* **EXERCISE AIM**: Here are the records. Write out exactly the lines between the one holding "IPR013826 DNA topoisomerase, type" and the one holding "Radius of gyration: 31.02", inclusive.

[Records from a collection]
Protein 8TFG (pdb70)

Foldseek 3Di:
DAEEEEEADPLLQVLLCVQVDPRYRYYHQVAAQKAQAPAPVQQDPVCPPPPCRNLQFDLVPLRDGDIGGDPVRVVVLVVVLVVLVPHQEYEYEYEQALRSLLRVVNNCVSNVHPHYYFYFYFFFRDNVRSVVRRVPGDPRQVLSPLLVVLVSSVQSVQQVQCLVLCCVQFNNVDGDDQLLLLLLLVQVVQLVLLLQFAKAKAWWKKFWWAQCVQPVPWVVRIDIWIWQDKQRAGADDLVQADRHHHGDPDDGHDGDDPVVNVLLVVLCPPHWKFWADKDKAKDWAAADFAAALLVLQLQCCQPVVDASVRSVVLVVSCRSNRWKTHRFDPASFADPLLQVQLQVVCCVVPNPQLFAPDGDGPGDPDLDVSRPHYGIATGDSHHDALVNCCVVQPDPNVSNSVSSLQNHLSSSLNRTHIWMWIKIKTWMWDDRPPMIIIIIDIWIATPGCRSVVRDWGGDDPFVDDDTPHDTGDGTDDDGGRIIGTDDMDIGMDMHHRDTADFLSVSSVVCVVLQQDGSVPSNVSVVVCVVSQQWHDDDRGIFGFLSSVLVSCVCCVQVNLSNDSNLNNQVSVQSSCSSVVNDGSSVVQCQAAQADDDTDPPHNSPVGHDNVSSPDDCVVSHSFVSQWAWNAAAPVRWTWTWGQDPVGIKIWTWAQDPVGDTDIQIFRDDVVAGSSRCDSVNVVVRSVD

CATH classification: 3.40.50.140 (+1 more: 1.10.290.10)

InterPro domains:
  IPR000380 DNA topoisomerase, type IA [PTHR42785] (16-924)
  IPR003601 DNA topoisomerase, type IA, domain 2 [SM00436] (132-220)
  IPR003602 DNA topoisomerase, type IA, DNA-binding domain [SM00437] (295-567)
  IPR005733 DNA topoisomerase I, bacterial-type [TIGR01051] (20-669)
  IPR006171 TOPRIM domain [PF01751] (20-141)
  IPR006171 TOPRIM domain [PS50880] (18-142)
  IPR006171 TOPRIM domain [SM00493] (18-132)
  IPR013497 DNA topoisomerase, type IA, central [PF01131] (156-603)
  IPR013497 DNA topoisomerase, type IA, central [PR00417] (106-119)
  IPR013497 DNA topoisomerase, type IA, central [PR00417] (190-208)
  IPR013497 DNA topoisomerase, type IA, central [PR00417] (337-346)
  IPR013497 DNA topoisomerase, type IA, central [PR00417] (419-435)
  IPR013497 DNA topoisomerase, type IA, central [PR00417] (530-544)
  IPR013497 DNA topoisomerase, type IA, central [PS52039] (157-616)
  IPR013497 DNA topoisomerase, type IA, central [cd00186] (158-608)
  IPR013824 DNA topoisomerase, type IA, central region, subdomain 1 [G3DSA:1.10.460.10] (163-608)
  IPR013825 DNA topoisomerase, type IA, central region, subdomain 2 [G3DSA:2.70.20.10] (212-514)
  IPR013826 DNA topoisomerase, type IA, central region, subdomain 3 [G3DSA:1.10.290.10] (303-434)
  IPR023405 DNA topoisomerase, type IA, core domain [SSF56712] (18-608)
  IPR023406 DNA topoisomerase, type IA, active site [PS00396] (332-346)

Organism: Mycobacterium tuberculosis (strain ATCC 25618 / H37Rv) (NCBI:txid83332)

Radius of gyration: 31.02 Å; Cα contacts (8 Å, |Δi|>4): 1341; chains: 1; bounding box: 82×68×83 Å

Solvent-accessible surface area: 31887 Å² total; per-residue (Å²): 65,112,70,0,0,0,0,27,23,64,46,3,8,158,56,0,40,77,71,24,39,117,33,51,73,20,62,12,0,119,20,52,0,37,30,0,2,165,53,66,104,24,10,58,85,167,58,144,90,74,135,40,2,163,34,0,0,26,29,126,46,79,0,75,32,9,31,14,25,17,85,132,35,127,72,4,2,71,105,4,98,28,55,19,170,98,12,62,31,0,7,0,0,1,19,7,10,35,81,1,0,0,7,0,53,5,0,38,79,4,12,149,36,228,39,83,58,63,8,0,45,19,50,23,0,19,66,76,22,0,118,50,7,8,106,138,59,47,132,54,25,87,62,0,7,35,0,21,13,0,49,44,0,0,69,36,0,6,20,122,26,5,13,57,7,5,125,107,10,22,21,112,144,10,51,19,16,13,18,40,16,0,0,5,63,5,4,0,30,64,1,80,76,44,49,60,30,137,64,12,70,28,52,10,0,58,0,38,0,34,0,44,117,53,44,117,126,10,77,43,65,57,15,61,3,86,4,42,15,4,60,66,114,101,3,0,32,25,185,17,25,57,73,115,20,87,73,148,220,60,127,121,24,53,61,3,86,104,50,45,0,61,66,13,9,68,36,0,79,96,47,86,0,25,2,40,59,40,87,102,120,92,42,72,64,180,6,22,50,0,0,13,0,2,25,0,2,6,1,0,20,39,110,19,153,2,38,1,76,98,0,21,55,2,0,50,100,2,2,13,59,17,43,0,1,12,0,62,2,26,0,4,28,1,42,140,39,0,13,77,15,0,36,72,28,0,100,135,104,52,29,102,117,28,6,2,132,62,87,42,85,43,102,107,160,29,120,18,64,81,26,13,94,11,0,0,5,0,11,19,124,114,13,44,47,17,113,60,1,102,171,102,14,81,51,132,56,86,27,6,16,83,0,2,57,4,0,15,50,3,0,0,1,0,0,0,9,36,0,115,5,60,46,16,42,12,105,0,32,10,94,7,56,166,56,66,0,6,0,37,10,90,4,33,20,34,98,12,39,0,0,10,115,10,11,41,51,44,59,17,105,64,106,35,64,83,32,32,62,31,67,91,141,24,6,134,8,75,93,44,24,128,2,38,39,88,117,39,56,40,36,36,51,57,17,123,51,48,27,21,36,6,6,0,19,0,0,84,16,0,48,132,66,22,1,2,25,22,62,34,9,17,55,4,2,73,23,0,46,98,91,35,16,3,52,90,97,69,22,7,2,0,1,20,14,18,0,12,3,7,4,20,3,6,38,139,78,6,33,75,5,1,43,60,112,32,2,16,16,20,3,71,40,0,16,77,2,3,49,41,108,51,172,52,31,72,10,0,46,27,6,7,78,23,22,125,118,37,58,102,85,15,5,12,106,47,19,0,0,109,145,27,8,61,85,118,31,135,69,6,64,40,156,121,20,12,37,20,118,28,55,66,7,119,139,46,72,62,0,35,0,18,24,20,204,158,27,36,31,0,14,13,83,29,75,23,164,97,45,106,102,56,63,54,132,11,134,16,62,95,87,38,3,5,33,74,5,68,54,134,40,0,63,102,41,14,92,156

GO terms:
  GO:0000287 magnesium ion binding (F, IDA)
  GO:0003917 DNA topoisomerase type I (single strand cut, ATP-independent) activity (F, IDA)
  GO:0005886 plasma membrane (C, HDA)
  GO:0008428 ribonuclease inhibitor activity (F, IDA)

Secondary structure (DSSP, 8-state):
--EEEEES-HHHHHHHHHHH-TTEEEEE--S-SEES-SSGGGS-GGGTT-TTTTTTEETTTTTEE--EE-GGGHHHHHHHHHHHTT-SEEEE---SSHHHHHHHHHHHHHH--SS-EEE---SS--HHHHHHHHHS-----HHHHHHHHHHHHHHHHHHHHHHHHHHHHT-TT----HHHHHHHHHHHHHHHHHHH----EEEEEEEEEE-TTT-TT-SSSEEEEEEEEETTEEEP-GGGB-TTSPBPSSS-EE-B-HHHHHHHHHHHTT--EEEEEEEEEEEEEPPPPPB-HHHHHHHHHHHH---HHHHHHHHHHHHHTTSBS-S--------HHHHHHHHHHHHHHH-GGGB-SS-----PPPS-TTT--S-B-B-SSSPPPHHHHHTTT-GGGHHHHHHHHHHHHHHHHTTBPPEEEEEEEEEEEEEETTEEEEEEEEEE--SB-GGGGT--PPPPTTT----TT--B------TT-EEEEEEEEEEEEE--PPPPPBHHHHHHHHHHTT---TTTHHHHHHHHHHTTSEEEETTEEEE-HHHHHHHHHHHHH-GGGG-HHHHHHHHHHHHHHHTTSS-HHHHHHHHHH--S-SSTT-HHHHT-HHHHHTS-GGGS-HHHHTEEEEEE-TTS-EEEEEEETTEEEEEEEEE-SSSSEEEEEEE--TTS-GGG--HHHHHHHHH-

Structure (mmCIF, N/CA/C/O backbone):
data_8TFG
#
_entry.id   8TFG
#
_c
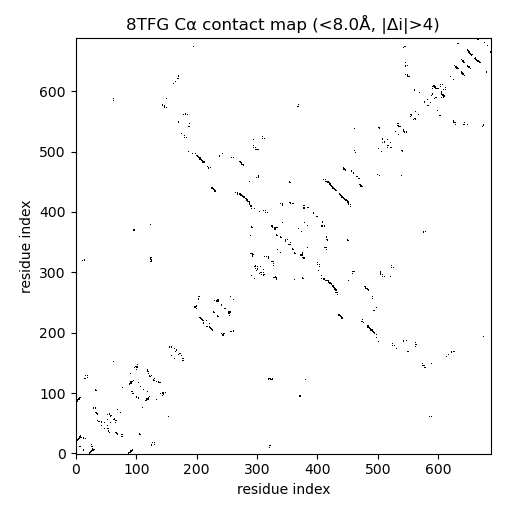ell.length_a   64.371
_cell.length_b   92.876
_cell.length_c   139.931
_cell.angle_alpha   90.000
_cell.angle_beta   90.000
_cell.angle_gamma   90.000
#
_symmetry.space_group_name_H-M   'P 21 21 21'
#
loop_
_entity.id
_entity.type
_entity.pdbx_description
1 polymer 'DNA topoisomerase 1'
2 non-polymer 1,2-ETHANEDIOL
3 non-polymer 'ACETATE ION'
4 water water
#
loop_
_atom_site.group_PDB
_atom_site.id
_atom_site.type_symbol
_atom_site.label_atom_id
_atom_site.label_alt_id
_atom_site.label_comp_id
_atom_site.label_asym_id
_atom_site.label_entity_id
_atom_site.label_seq_id
_atom_site.pdbx_PDB_ins_code
_atom_site.Cartn_x
_atom_site.Cartn_y
_atom_site.Cartn_z
_atom_site.occupancy
_atom_site.B_iso_or_equiv
_atom_site.auth_seq_id
_atom_site.auth_comp_id
_atom_site.auth_asym_id
_atom_site.auth_atom_id
_atom_site.pdbx_PDB_model_num
ATOM 1 N N . GLY A 1 1 ? -40.21272 30.38263 51.24292 1.000 65.55091 17 GLY A N 1
ATOM 2 C CA . GLY A 1 1 ? -39.03260 30.33922 50.40020 1.000 64.41643 17 GLY A CA 1
ATOM 3 C C . GLY A 1 1 ? -39.02518 29.09357 49.53679 1.000 67.43328 17 GLY A C 1
ATOM 4 O O . GLY A 1 1 ? -38.21832 28.18519 49.74500 1.000 69.65213 17 GLY A O 1
ATOM 5 N N . ARG A 1 2 ? -39.94294 29.03335 48.57717 1.000 57.15795 18 ARG A N 1
ATOM 6 C CA . ARG A 1 2 ? -40.06982 27.87906 47.70400 1.000 50.81951 18 ARG A CA 1
ATOM 7 C C . ARG A 1 2 ? -39.54107 28.25861 46.32366 1.000 46.33690 18 ARG A C 1
ATOM 8 O O . ARG A 1 2 ? -39.71853 29.40311 45.85720 1.000 43.78918 18 ARG A O 1
ATOM 16 N N . ARG A 1 3 ? -38.86086 27.30849 45.69341 1.000 41.64807 19 ARG A N 1
ATOM 17 C CA . ARG A 1 3 ? -38.27832 27.50455 44.36739 1.000 42.19298 19 ARG A CA 1
ATOM 18 C C . ARG A 1 3 ? -38.80267 26.41560 43.42711 1.000 40.99750 19 ARG A C 1
ATOM 19 O O . ARG A 1 3 ? -38.85717 25.23755 43.81043 1.000 42.65849 19 ARG A O 1
ATOM 27 N N . LEU A 1 4 ? -39.22073 26.80852 42.22194 1.000 37.07058 20 LEU A N 1
ATOM 28 C CA . LEU A 1 4 ? -39.61153 25.87521 41.16655 1.000 34.23366 20 LEU A CA 1
ATOM 29 C C . LEU A 1 4 ? -38.41296 25.65923 40.26717 1.000 39.37625 20 LEU A C 1
ATOM 30 O O . LEU A 1 4 ? -37.78831 26.64814 39.84974 1.000 33.33329 20 LEU A O 1
ATOM 35 N N . VAL A 1 5 ? -38.09184 24.38161 39.96724 1.000 33.14776 21 VAL A N 1
ATOM 36 C CA . VAL A 1 5 ? -37.01037 24.02648 39.05520 1.000 30.29864 21 VAL A CA 1
ATOM 37 C C . VAL A 1 5 ? -37.60352 23.17800 37.93212 1.000 29.33337 21 VAL A C 1
ATOM 38 O O . VAL A 1 5 ? -38.34405 22.23156 38.21449 1.000 31.93438 21 VAL A O 1
ATOM 42 N N . ILE A 1 6 ? -37.28718 23.51608 36.67278 1.000 27.65934 22 ILE A N 1
ATOM 43 C CA . ILE A 1 6 ? -37.80473 22.81321 35.49865 1.000 27.57305 22 ILE A CA 1
ATOM 44 C C . ILE A 1 6 ? -36.64413 22.18987 34.72204 1.000 31.03605 22 ILE A C 1
ATOM 45 O O . ILE A 1 6 ? -35.65540 22.86132 34.36716 1.000 27.98312 22 ILE A O 1
ATOM 50 N N . VAL A 1 7 ? -36.78405 20.91023 34.44379 1.000 29.20782 23 VAL A N 1
ATOM 51 C CA . VAL A 1 7 ? -35.86723 20.15353 33.59609 1.000 29.80767 23 VAL A CA 1
ATOM 52 C C . VAL A 1 7 ? -36.71227 19.43907 32.53235 1.000 31.06058 23 VAL A C 1
ATOM 53 O O . VAL A 1 7 ? -37.94597 19.46683 32.57457 1.000 29.37410 23 VAL A O 1
ATOM 57 N N . GLU A 1 8 ? -36.02776 18.74934 31.59939 1.000 27.37200 24 GLU A N 1
ATOM 58 C CA . GLU A 1 8 ? -36.71170 18.11945 30.47963 1.000 29.56760 24 GLU A CA 1
ATOM 59 C C . GLU A 1 8 ? -37.45289 16.83054 30.84283 1.000 32.54937 24 GLU A C 1
ATOM 60 O O . GLU A 1 8 ? -38.40717 16.48329 30.14439 1.000 35.27135 24 GLU A O 1
ATOM 66 N N . SER A 1 9 ? -36.98424 16.05099 31.80804 1.000 31.72114 25 SER A N 1
ATOM 67 C CA . SER A 1 9 ? -37.50875 14.70466 31.99224 1.000 33.89068 25 SER A CA 1
ATOM 68 C C . SER A 1 9 ? -37.74431 14.37432 33.46061 1.000 34.48413 25 SER A C 1
ATOM 69 O O . SER A 1 9 ? -37.06283 14.92170 34.34978 1.000 32.11779 25 SER A O 1
ATOM 72 N N . PRO A 1 10 ? -38.70099 13.46478 33.75245 1.000 34.14450 26 PRO A N 1
ATOM 73 C CA . PRO A 1 10 ? -38.92781 13.08164 35.16237 1.000 35.42655 26 PRO A CA 1
ATOM 74 C C . PRO A 1 10 ? -37.71970 12.41564 35.81661 1.000 34.43955 26 PRO A C 1
ATOM 75 O O . PRO A 1 10 ? -37.51211 12.60049 37.02120 1.000 36.84566 26 PRO A O 1
ATOM 79 N N . THR A 1 11 ? -36.94328 11.59872 35.09112 1.000 38.49889 27 THR A N 1
ATOM 80 C CA . THR A 1 11 ? -35.78485 10.96096 35.73596 1.000 39.42316 27 THR A CA 1
ATOM 81 C C . THR A 1 11 ? -34.79303 12.02017 36.20471 1.000 32.82189 27 THR A C 1
ATOM 82 O O . THR A 1 11 ? -34.29920 11.98695 37.34341 1.000 32.12045 27 THR A O 1
ATOM 86 N N . LYS A 1 12 ? -34.50849 12.98324 35.33080 1.000 29.36164 28 LYS A N 1
ATOM 87 C CA . LYS A 1 12 ? -33.65500 14.11396 35.69292 1.000 33.22650 28 LYS A CA 1
ATOM 88 C C . LYS A 1 12 ? -34.24894 14.92196 36.83215 1.000 33.05244 28 LYS A C 1
ATOM 89 O O . LYS A 1 12 ? -33.52077 15.35386 37.73954 1.000 31.96592 28 LYS A O 1
ATOM 95 N N . ALA A 1 13 ? -35.57901 15.09700 36.84000 1.000 32.29294 29 ALA A N 1
ATOM 96 C CA . ALA A 1 13 ? -36.20012 15.87089 37.91469 1.000 31.44081 29 ALA A CA 1
ATOM 97 C C . ALA A 1 13 ? -36.01429 15.20453 39.27391 1.000 38.31005 29 ALA A C 1
ATOM 98 O O . ALA A 1 13 ? -35.66970 15.88071 40.25189 1.000 33.64039 29 ALA A O 1
ATOM 100 N N . ARG A 1 14 ? -36.20257 13.87614 39.35578 1.000 35.97917 30 ARG A N 1
ATOM 101 C CA . ARG A 1 14 ? -35.99122 13.20096 40.63282 1.000 39.64215 30 ARG A CA 1
ATOM 102 C C . ARG A 1 14 ? -34.53961 13.27786 41.05558 1.000 36.12054 30 ARG A C 1
ATOM 103 O O . ARG A 1 14 ? -34.25677 13.49371 42.23378 1.000 33.55609 30 ARG A O 1
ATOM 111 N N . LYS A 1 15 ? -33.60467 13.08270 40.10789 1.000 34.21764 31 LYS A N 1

* **TASK OUTPUT**:
  IPR013826 DNA topoisomerase, type IA, central region, subdomain 3 [G3DSA:1.10.290.10] (303-434)
  IPR023405 DNA topoisomerase, type IA, core domain [SSF56712] (18-608)
  IPR023406 DNA topoisomerase, type IA, active site [PS00396] (332-346)

Organism: Mycobacterium tuberculosis (strain ATCC 25618 / H37Rv) (NCBI:txid83332)

Radius of gyration: 31.02 Å; Cα contacts (8 Å, |Δi|>4): 1341; chains: 1; bounding box: 82×68×83 Å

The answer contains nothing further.